I wasn't too thrilled with dealing with a litter box. And then I remembered how difficult puppies are and now I have three?????? That litter box. Been there, done that. And I don't want it again in my new house, tracking that stuff all over. More work...like I don't have enough work? I wonder what it will be like to raise 3 border collies on a quarter acre lot. 

My joy soon turned to terror.:afraid: Then I woke up. Thank God it was just a dream. But at first, in my groggy state, I wasn't 100% sure and had to stop in my tracks and think for a minute. This was a dream, wasn't it???  :scared:



This is what I dreamed last night for real. hahaha. Had you going there for a minute, didn't I? :aetsch:


----------



## Skylar (Jul 29, 2016)

You certainly had me fooled into thinking this was real. 

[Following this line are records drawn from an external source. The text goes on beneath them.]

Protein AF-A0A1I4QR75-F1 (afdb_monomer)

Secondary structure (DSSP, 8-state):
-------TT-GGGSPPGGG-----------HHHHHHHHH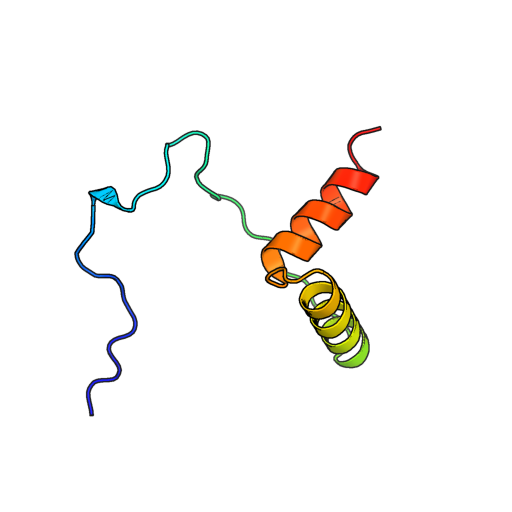HHHHTT--HHHHHHHHHHHHH--

Sequence (62 aa):
MDNQHGNTGKRNAAKPEDQKATSTLIVRCLPSDKASWVKASQLEGLKLTDWVIKTLNERTQK

Radius of gyration: 15.55 Å; Cα contacts (8 Å, |Δi|>4): 11; chains: 1; bounding box: 44×24×38 Å

Foldseek 3Di:
DDPDPDPPDCPVPDDDPVPDPPDDDDDDDDPVVVVVLCVVCVVVVHDSVVSVVVVVCVVVVD

Nearest PDB structures (foldseek):
  2ba3-assembly1_B  TM=7.338E-01  e=1.742E-01  Plasmid R64
  1bdv-assembly1_B  TM=9.422E-01  e=8.968E-01  Lederbergvirus P22

Organism: NCBI:txid44574

Mean predicted aligned error: 9.19 Å

pLDDT: mean 83.81, std 18.43, range [37.72, 98.56]

Solvent-accessible surface area (backbone atoms only — not comparable to full-atom values): 4232 Å² total; per-residue (Å²): 136,84,83,78,87,66,89,84,76,58,79,87,72,61,65,56,80,95,65,54,85,84,78,84,89,87,82,90,77,57,72,68,56,55,53,50,49,46,53,53,12,53,76,72,74,39,53,52,69,59,40,51,52,50,58,53,46,75,70,64,76,118

Structure (mmCIF, N/CA/C/O backbone):
data_AF-A0A1I4QR75-F1
#
_entry.id   AF-A0A1I4QR75-F1
#
loop_
_atom_site.group_PDB
_atom_site.id
_atom_site.type_symbol
_atom_site.label_atom_id
_atom_site.label_alt_id
_atom_site.label_comp_id
_atom_site.label_asym_id
_atom_site.label_entity_id
_atom_site.label_seq_id
_atom_site.pdbx_PDB_ins_code
_atom_site.Cartn_x
_atom_site.Cartn_y
_atom_site.Cartn_z
_atom_site.occupancy
_atom_site.B_iso_or_equiv
_atom_site.auth_seq_id
_atom_site.auth_comp_id
_atom_site.auth_asym_id
_atom_site.auth_atom_id
_atom_site.pdbx_PDB_model_num
ATOM 1 N N . MET A 1 1 ? 29.745 -7.322 -17.323 1.00 37.72 1 MET A N 1
ATOM 2 C CA . MET A 1 1 ? 28.480 -7.742 -16.684 1.00 37.72 1 MET A CA 1
ATOM 3 C C . MET A 1 1 ? 27.569 -6.533 -16.687 1.00 37.72 1 MET A C 1
ATOM 5 O O . MET A 1 1 ? 27.580 -5.752 -15.745 1.00 37.72 1 MET A O 1
ATOM 9 N N . ASP A 1 2 ? 26.865 -6.330 -17.793 1.00 43.38 2 ASP A N 1
ATOM 10 C CA . ASP A 1 2 ? 26.023 -5.156 -18.002 1.00 43.38 2 ASP A CA 1
ATOM 11 C C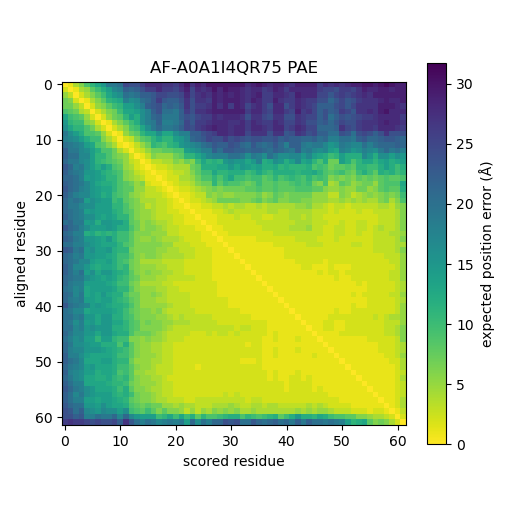 . ASP A 1 2 ? 24.641 -5.422 -17.418 1.00 43.38 2 ASP A C 1
ATOM 13 O O . ASP A 1 2 ? 23.793 -6.063 -18.032 1.00 43.38 2 ASP A O 1
ATOM 17 N N . ASN A 1 3 ? 24.421 -4.954 -16.191 1.00 54.56 3 ASN A N 1
ATOM 18 C CA . ASN A 1 3 ? 23.113 -5.013 -15.551 1.00 54.56 3 ASN A CA 1
ATOM 19 C C . ASN A 1 3 ? 22.284 -3.795 -15.998 1.00 54.56 3 ASN A C 1
ATOM 21 O O . ASN A 1 3 ? 22.063 -2.850 -15.240 1.00 54.56 3 ASN A O 1
ATOM 25 N N . GLN A 1 4 ? 21.892 -3.776 -17.276 1.00 46.00 4 GLN A N 1
ATOM 26 C CA . GLN A 1 4 ? 21.083 -2.705 -17.858 1.00 46.00 4 GLN A CA 1
ATOM 27 C C . GLN A 1 4 ? 19.615 -2.877 -17.428 1.00 46.00 4 GLN A C 1
ATOM 29 O O . GLN A 1 4 ? 18.801 -3.500 -18.106 1.00 46.00 4 GLN A O 1
ATOM 34 N N . HIS A 1 5 ? 19.261 -2.328 -16.265 1.00 56.84 5 HIS A N 1
ATOM 35 C CA . HIS A 1 5 ? 17.863 -2.177 -15.869 1.00 56.84 5 HIS A CA 1
ATOM 36 C C . HIS A 1 5 ? 17.268 -0.941 -16.548 1.00 56.84 5 HIS A C 1
ATOM 38 O O . HIS A 1 5 ? 17.424 0.187 -16.091 1.00 56.84 5 HIS A O 1
ATOM 44 N N . GLY A 1 6 ? 16.553 -1.164 -17.643 1.00 48.47 6 GLY A N 1
ATOM 45 C CA . GLY A 1 6 ? 15.756 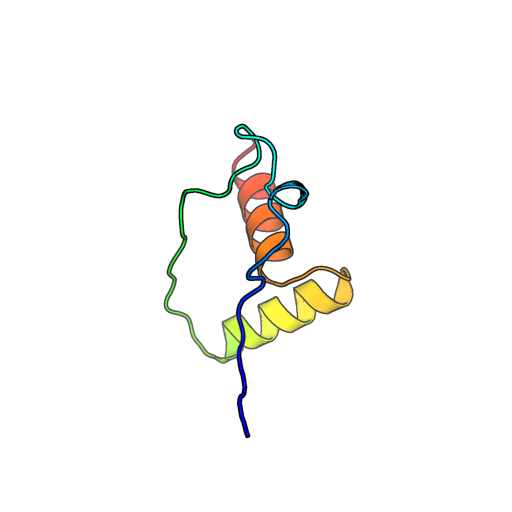-0.136 -18.294 1.00 48.47 6 GLY A CA 1
ATOM 46 C C . GLY A 1 6 ? 15.028 -0.739 -19.476 1.00 48.47 6 GLY A C 1
ATOM 47 O O . GLY A 1 6 ? 15.658 -1.239 -20.398 1.00 48.47 6 GLY A O 1
ATOM 48 N N . ASN A 1 7 ? 13.699 -0.729 -19.428 1.00 57.34 7 ASN A N 1
ATOM 49 C CA . ASN A 1 7 ? 12.802 -1.200 -20.480 1.00 57.34 7 ASN A CA 1
ATOM 50 C C . ASN A 1 7 ? 12.870 -0.256 -21.704 1.00 57.34 7 ASN A C 1
ATOM 52 O O . ASN A 1 7 ? 11.899 0.414 -22.056 1.00 57.34 7 ASN A O 1
ATOM 56 N N . THR A 1 8 ? 14.050 -0.142 -22.309 1.00 52.66 8 THR A N 1
ATOM 57 C CA . THR A 1 8 ? 14.375 0.752 -23.418 1.00 52.66 8 THR A CA 1
ATOM 58 C C . THR A 1 8 ? 13.868 0.117 -24.708 1.00 52.66 8 THR A C 1
ATOM 60 O O . THR A 1 8 ? 14.622 -0.527 -25.428 1.00 52.66 8 THR A O 1
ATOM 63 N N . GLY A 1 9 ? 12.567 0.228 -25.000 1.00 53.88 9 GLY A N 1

A few days after a got Babykins I couldn’t find her anywhere in the house. I kept calling her name, looked under beds, in closets etc. I was beginning to wonder if I had gotten a dog or if I was dreaming. Turns out she had slipped into the garage when I threw out some recycling containers. I thought she had come back inside with me. Went to open the door and found a very happy dog. Mine was not a dream, I had indeed gotten a poodle.


----------



## lily cd re (Jul 23, 2012)

Sorry, I knew you were joking in some way, not fooled. However I would call that a nightmare, not a dream/


----------



## Dechi (Aug 22, 2015)

I knew it wasn’t true. Yeah, like Catherine said, that would be a nightmare, at least for me ! (thinking about the diarrhea gift Beckie gave me this morning...)


----------



## Mufar42 (Jan 1, 2017)

LOL Didn't fool me...or at least I was pretty sure...I think your roundly age give or take...though I'd probably do it if I knew it would be for long..eh no maybe not.


----------



## Asta's Mom (Aug 20, 2014)

Ah sweet dreams,PB


----------



## Poodlebeguiled (May 27, 2013)

Hahaha...yep, it started out pleasant, seeing those cute little pups but it quickly transformed into a nightmare. I never had a dream like that before where it had both sweet dream and nightmare in one.

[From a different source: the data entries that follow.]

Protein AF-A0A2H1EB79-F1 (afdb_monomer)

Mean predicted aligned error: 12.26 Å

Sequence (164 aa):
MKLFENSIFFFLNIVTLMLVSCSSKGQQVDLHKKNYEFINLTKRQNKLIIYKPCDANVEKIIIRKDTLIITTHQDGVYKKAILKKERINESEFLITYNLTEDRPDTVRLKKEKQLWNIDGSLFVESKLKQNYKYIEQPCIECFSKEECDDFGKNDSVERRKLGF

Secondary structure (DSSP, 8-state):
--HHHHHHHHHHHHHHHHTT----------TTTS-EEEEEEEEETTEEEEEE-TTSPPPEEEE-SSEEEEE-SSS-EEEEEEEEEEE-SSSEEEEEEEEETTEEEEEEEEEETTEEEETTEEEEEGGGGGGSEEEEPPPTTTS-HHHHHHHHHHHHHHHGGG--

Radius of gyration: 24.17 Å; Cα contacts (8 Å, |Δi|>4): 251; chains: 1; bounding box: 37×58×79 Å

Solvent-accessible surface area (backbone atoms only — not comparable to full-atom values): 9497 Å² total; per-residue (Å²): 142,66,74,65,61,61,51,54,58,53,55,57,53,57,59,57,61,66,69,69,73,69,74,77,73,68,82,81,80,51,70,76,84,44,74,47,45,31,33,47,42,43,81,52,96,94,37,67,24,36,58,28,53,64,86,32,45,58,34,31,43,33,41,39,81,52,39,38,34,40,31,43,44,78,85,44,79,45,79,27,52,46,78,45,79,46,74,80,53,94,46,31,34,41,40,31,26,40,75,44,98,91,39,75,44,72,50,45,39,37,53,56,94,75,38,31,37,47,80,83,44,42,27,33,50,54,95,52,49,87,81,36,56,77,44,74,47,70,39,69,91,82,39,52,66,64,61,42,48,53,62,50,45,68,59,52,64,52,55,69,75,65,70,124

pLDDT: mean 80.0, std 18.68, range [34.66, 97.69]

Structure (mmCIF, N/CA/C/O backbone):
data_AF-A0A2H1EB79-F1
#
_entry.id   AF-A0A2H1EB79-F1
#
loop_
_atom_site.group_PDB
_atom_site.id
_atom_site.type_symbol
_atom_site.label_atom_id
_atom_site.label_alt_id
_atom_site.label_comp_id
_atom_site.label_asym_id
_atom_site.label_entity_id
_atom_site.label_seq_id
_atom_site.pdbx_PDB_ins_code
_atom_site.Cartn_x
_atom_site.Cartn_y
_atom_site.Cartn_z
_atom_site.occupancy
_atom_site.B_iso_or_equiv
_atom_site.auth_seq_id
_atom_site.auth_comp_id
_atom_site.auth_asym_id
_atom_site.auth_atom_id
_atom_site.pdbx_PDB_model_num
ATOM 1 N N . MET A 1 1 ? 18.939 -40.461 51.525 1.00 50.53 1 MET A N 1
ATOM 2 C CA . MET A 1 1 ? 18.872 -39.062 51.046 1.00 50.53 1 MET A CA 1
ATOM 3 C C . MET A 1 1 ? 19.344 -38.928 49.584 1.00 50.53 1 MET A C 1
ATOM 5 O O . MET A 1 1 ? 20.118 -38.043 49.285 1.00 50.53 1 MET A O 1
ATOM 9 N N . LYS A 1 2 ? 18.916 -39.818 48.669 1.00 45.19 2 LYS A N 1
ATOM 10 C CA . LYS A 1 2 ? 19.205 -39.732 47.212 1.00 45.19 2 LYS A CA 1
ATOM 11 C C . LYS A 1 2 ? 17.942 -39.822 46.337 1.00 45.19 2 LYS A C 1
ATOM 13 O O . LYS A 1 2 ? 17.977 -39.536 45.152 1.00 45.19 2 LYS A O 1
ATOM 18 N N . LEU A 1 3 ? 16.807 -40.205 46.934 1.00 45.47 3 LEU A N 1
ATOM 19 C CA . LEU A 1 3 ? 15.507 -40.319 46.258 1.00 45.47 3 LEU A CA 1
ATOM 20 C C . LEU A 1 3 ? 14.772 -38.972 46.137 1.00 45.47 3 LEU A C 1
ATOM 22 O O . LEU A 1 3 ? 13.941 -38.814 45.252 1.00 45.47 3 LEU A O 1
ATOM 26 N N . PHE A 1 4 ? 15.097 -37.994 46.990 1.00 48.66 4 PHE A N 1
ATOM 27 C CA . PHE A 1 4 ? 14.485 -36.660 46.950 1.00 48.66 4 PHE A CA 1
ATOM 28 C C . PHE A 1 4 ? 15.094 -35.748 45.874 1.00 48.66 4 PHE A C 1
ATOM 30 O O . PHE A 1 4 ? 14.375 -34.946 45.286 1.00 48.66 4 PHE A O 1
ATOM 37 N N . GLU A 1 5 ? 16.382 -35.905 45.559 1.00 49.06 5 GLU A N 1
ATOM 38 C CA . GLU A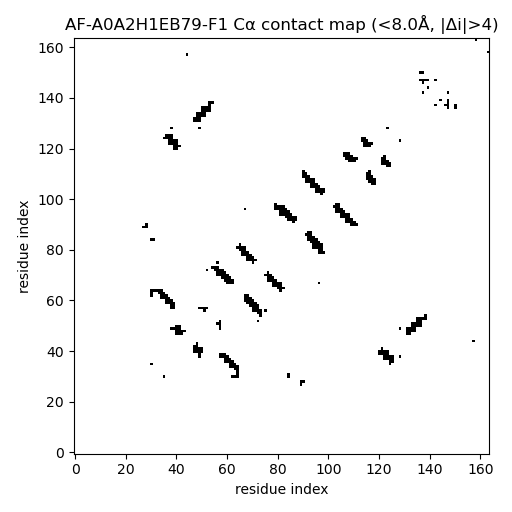 1 5 ? 17.069 -35.078 44.555 1.00 49.06 5 GLU A CA 1
ATOM 39 C C . GLU A 1 5 ? 16.582 -35.387 43.131 1.00 49.06 5 GLU A C 1
ATOM 41 O O . GLU A 1 5 ? 16.3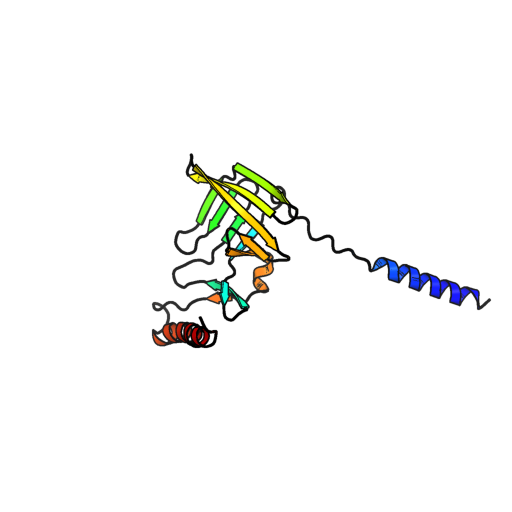02 -34.471 42.361 1.00 49.06 5 GLU A O 1
ATOM 46 N N . ASN A 1 6 ? 16.355 -36.665 42.808 1.00 53.00 6 ASN A N 1
ATOM 47 C CA . ASN A 1 6 ? 15.847 -37.075 41.491 1.00 53.00 6 ASN A CA 1
ATOM 48 C C . ASN A 1 6 ? 14.405 -36.613 41.225 1.00 53.00 6 ASN A C 1
ATOM 50 O O . ASN A 1 6 ? 14.038 -36.379 40.076 1.00 53.00 6 ASN A O 1
ATOM 54 N N . SER A 1 7 ? 13.594 -36.452 42.276 1.00 53.84 7 SER A N 1
ATOM 55 C CA . SER A 1 7 ? 12.214 -35.970 42.155 1.00 53.84 7 SER A CA 1
ATOM 56 C C . SER A 1 7 ? 12.176 -34.479 41.795 1.00 53.84 7 SER A C 1
ATOM 58 O O . SER A 1 7 ? 11.462 -34.076 40.880 1.00 53.84 7 SER A O 1
ATOM 60 N N . ILE A 1 8 ? 13.033 -33.664 42.425 1.00 57.94 8 ILE A N 1
ATOM 61 C CA . ILE A 1 8 ? 13.138 -32.220 42.151 1.00 57.94 8 ILE A CA 1
ATOM 62 C C . ILE A 1 8 ? 13.562 -31.960 40.697 1.00 57.94 8 ILE A C 1
ATOM 64 O O . ILE A 1 8 ? 12.970 -31.111 40.031 1.00 57.94 8 ILE A O 1
ATOM 68 N N . PHE A 1 9 ? 14.520 -32.729 40.169 1.00 52.84 9 PHE A N 1
ATOM 69 C CA . PHE A 1 9 ? 14.960 -32.607 38.772 1.00 52.84 9 PHE A CA 1
ATOM 70 C C . PHE A 1 9 ? 13.870 -32.965 37.749 1.00 52.84 9 PHE A C 1
ATOM 72 O O . PHE A 1 9 ? 13.823 -32.373 36.665 1.00 52.84 9 PHE A O 1
ATOM 79 N N . PHE A 1 10 ? 12.977 -33.897 38.092 1.00 57.38 10 PHE A N 1
ATOM 80 C CA . PHE A 1 10 ? 11.871 -34.300 37.223 1.00 57.38 10 PHE A CA 1
ATOM 81 C C . PHE A 1 10 ? 10.766 -33.233 37.179 1.00 57.38 10 PHE A C 1
ATOM 83 O O . PHE A 1 10 ? 10.285 -32.881 36.101 1.00 57.38 10 PHE A O 1
ATOM 90 N N . PHE A 1 11 ? 10.429 -32.630 38.325 1.00 58.44 11 PHE A N 1
ATOM 91 C CA . PHE A 1 11 ? 9.476 -31.514 38.380 1.00 58.44 11 PHE A CA 1
ATOM 92 C C . PHE A 1 11 ? 10.007 -30.247 37.689 1.00 58.44 11 PHE A C 1
ATOM 94 O O . PHE A 1 11 ? 9.240 -29.552 37.021 1.00 58.44 11 PHE A O 1
ATOM 101 N N . LEU A 1 12 ? 11.316 -29.978 37.763 1.00 56.81 12 LEU A N 1
ATOM 102 C CA . LEU A 1 12 ? 11.935 -28.821 37.102 1.00 56.81 12 LEU A CA 1
ATOM 103 C C . LEU A 1 12 ? 11.862 -28.900 35.560 1.00 56.81 12 LEU A C 1
ATOM 105 O O . LEU A 1 12 ? 11.725 -27.871 34.897 1.00 56.81 12 LEU A O 1
ATOM 109 N N . ASN A 1 13 ? 11.891 -30.113 34.991 1.00 57.94 13 ASN A N 1
ATOM 110 C CA . ASN A 1 13 ? 11.756 -30.353 33.545 1.00 57.94 13 ASN A CA 1
ATOM 111 C C . ASN A 1 13 ? 10.312 -30.189 33.036 1.00 57.94 13 ASN A C 1
ATOM 113 O O . ASN A 1 13 ? 10.088 -29.714 31.925 1.00 57.94 13 ASN A O 1
ATOM 117 N N . ILE A 1 14 ? 9.311 -30.538 33.850 1.00 60.56 14 ILE A N 1
ATOM 118 C CA . ILE A 1 14 ? 7.895 -30.411 33.462 1.00 60.56 14 ILE A CA 1
ATOM 119 C C . ILE A 1 14 ? 7.464 -28.935 33.439 1.00 60.56 14 ILE A C 1
ATOM 121 O O . ILE A 1 14 ? 6.728 -28.515 32.545 1.00 60.56 14 ILE A O 1
ATOM 125 N N . VAL A 1 15 ? 7.968 -28.121 34.373 1.00 59.22 15 VAL A N 1
ATOM 126 C CA . VAL A 1 15 ? 7.662 -26.680 34.437 1.00 59.22 15 VAL A CA 1
ATOM 127 C C . VAL A 1 15 ? 8.305 -25.906 33.280 1.00 59.22 15 VAL A C 1
ATOM 129 O O . VAL A 1 15 ? 7.702 -24.969 32.760 1.00 59.22 15 VAL A O 1
ATOM 132 N N . THR A 1 16 ? 9.485 -26.319 32.808 1.00 58.75 16 THR A N 1
ATOM 133 C CA . THR A 1 16 ? 10.136 -25.698 31.639 1.00 58.75 16 THR A CA 1
ATOM 134 C C . THR A 1 16 ? 9.429 -26.028 30.322 1.00 58.75 16 THR A C 1
ATOM 136 O O . THR A 1 16 ? 9.393 -25.175 29.436 1.00 58.75 16 THR A O 1
ATOM 139 N N . LEU A 1 17 ? 8.785 -27.197 30.202 1.00 56.91 17 LEU A N 1
ATOM 140 C CA . LEU A 1 17 ? 8.024 -27.568 29.000 1.00 56.91 17 LEU A CA 1
ATOM 141 C C . LEU A 1 17 ? 6.745 -26.727 28.813 1.00 56.91 17 LEU A C 1
ATOM 143 O O . LEU A 1 17 ? 6.349 -26.451 27.681 1.00 56.91 17 LEU A O 1
ATOM 147 N N . MET A 1 18 ? 6.115 -26.272 29.904 1.00 58.12 18 MET A N 1
ATOM 148 C CA . MET A 1 18 ? 4.885 -25.462 29.842 1.00 58.12 18 MET A CA 1
ATOM 149 C C . MET A 1 18 ? 5.119 -23.999 29.431 1.00 58.12 18 MET A C 1
ATOM 151 O O . MET A 1 18 ? 4.187 -23.329 28.989 1.00 58.12 18 MET A O 1
ATOM 155 N N . LEU A 1 19 ? 6.352 -23.492 29.525 1.00 54.62 19 LEU A N 1
ATOM 156 C CA . LEU A 1 19 ? 6.678 -22.101 29.180 1.00 54.62 19 LEU A CA 1
ATOM 157 C C . LEU A 1 19 ? 6.917 -21.879 27.675 1.00 54.62 19 LEU A C 1
ATOM 159 O O . LEU A 1 19 ? 7.039 -20.735 27.238 1.00 54.62 19 LEU A O 1
ATOM 163 N N . VAL A 1 20 ? 6.944 -22.943 26.862 1.00 56.38 20 VAL A N 1
ATOM 164 C CA . VAL A 1 20 ? 7.190 -22.856 25.408 1.00 56.38 20 VAL A CA 1
ATOM 165 C C . VAL A 1 20 ? 5.892 -22.762 24.591 1.00 56.38 20 VAL A C 1
ATOM 167 O O . VAL A 1 20 ? 5.936 -22.557 23.379 1.00 56.38 20 VAL A O 1
ATOM 170 N N . SER A 1 21 ? 4.712 -22.783 25.224 1.00 49.28 21 SER A N 1
ATOM 171 C CA . SER A 1 21 ? 3.452 -22.394 24.568 1.00 49.28 21 SER A CA 1
ATOM 172 C C . SER A 1 21 ? 3.354 -20.872 24.418 1.00 49.28 21 SER A C 1
ATOM 174 O O . SER A 1 21 ? 2.426 -20.217 24.890 1.00 49.28 21 SER A O 1
ATOM 176 N N . CYS A 1 22 ? 4.324 -20.298 23.711 1.00 53.91 22 CYS A N 1
ATOM 177 C CA . CYS A 1 22 ? 4.251 -18.950 23.189 1.00 53.91 22 CYS A CA 1
ATOM 178 C C . CYS A 1 22 ? 3.195 -18.956 22.075 1.00 53.91 22 CYS A C 1
ATOM 180 O O . CYS A 1 22 ? 3.486 -19.203 20.904 1.00 53.91 22 CYS A O 1
ATOM 182 N N . SER A 1 23 ? 1.931 -18.756 22.461 1.00 54.31 23 SER A N 1
ATOM 183 C CA . SER A 1 23 ? 0.862 -18.411 21.530 1.00 54.31 23 SER A CA 1
ATOM 184 C C . SER A 1 23 ? 1.316 -17.154 20.802 1.00 54.31 23 SER A C 1
ATOM 186 O O . SER A 1 23 ? 1.368 -16.067 21.384 1.00 54.31 23 SER A O 1
ATOM 188 N N . SER A 1 24 ? 1.708 -17.311 19.540 1.00 52.72 24 SER A N 1
ATOM 189 C CA . SER A 1 24 ? 2.010 -16.196 18.656 1.00 52.72 24 SER A CA 1
ATOM 190 C C . SER A 1 24 ? 0.703 -15.458 18.380 1.00 52.72 24 SER A C 1
ATOM 192 O O . SER A 1 24 ? 0.059 -15.635 17.350 1.00 52.72 24 SER A O 1
ATOM 194 N N . LYS A 1 25 ? 0.270 -14.627 19.336 1.00 54.53 25 LYS A N 1
ATOM 195 C CA . LYS A 1 25 ? -0.764 -13.627 19.096 1.00 54.53 25 LYS A CA 1
ATOM 196 C C . LYS A 1 25 ? -0.245 -12.779 17.944 1.00 54.53 25 LYS A C 1
ATOM 198 O O . LYS A 1 25 ? 0.724 -12.035 18.101 1.00 54.53 25 LYS A O 1
ATOM 203 N N . GLY A 1 26 ? -0.830 -12.982 16.763 1.00 56.59 26 GLY A N 1
ATOM 204 C CA . GLY A 1 26 ? -0.466 -12.250 15.561 1.00 56.59 26 GLY A CA 1
ATOM 205 C C . GLY A 1 26 ? -0.442 -10.760 15.878 1.00 56.59 26 GLY A C 1
ATOM 206 O O . GLY A 1 26 ? -1.310 -10.262 16.593 1.00 56.59 26 GLY A O 1
ATOM 207 N N . GLN A 1 27 ? 0.586 -10.058 15.403 1.00 63.41 27 GLN A N 1
ATOM 208 C CA . GLN A 1 27 ? 0.756 -8.634 15.674 1.00 63.41 27 GLN A CA 1
ATOM 209 C C . GLN A 1 27 ? -0.538 -7.883 15.330 1.00 63.41 27 GLN A C 1
ATOM 211 O O . GLN A 1 27 ? -0.912 -7.806 14.153 1.00 63.41 27 GLN A O 1
ATOM 216 N N . GLN A 1 28 ? -1.208 -7.356 16.361 1.00 72.88 28 GLN A N 1
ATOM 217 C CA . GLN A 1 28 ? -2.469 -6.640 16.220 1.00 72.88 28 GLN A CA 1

LOL Dechi. No kidding. I can't even imagine the terrifying state it would be to have all those babies at once. Holy cow! I wonder how moms with all those multiple human babies get on. OMG! 

Haha Skylar. I think that's hilarious how you said you had to think for a second if you really had a poodle. LOL!


----------



## MollyMuiMa (Oct 13, 2012)

Hmmmm............... they say everything comes in 3's............could this dream/nightmare mean something? Now that's a scary thought huh? Hahaha!!!


----------



## Poodlebeguiled (May 27, 2013)

That's interesting Molly. I always wonder if dreams have some kind of hidden message. I haven't really studied or read much about it. Has anybody here? I wonder what the experts think. The problem is tooooo much researching, reading, looking things up is addictive I've found, at least for me. Every little thing that I'm curious about, I run to Google. lol. And it gets to be too much.


----------



## Countryboy (May 16, 2011)

From some newbie, I might have bought it. 

Not from experienced dog people tho...


----------



## fjm (Jun 4, 2010)

I think even in a warm and fuzzy dream a small part of my brain would have been reminding me about what happens when puppies get to the cat litter tray ahead of you...!


----------



## Poodlebeguiled (May 27, 2013)

fjm said:


> I think even in a warm and fuzzy dream a small part of my brain would have been reminding me about what happens when puppies get to the cat litter tray ahead of you...!



:laugh::laugh::laugh::laugh::lol::lol::lol::lol:

I had completely forgotten about that! Eeeeegads! My Lab was really into it. OMG!


----------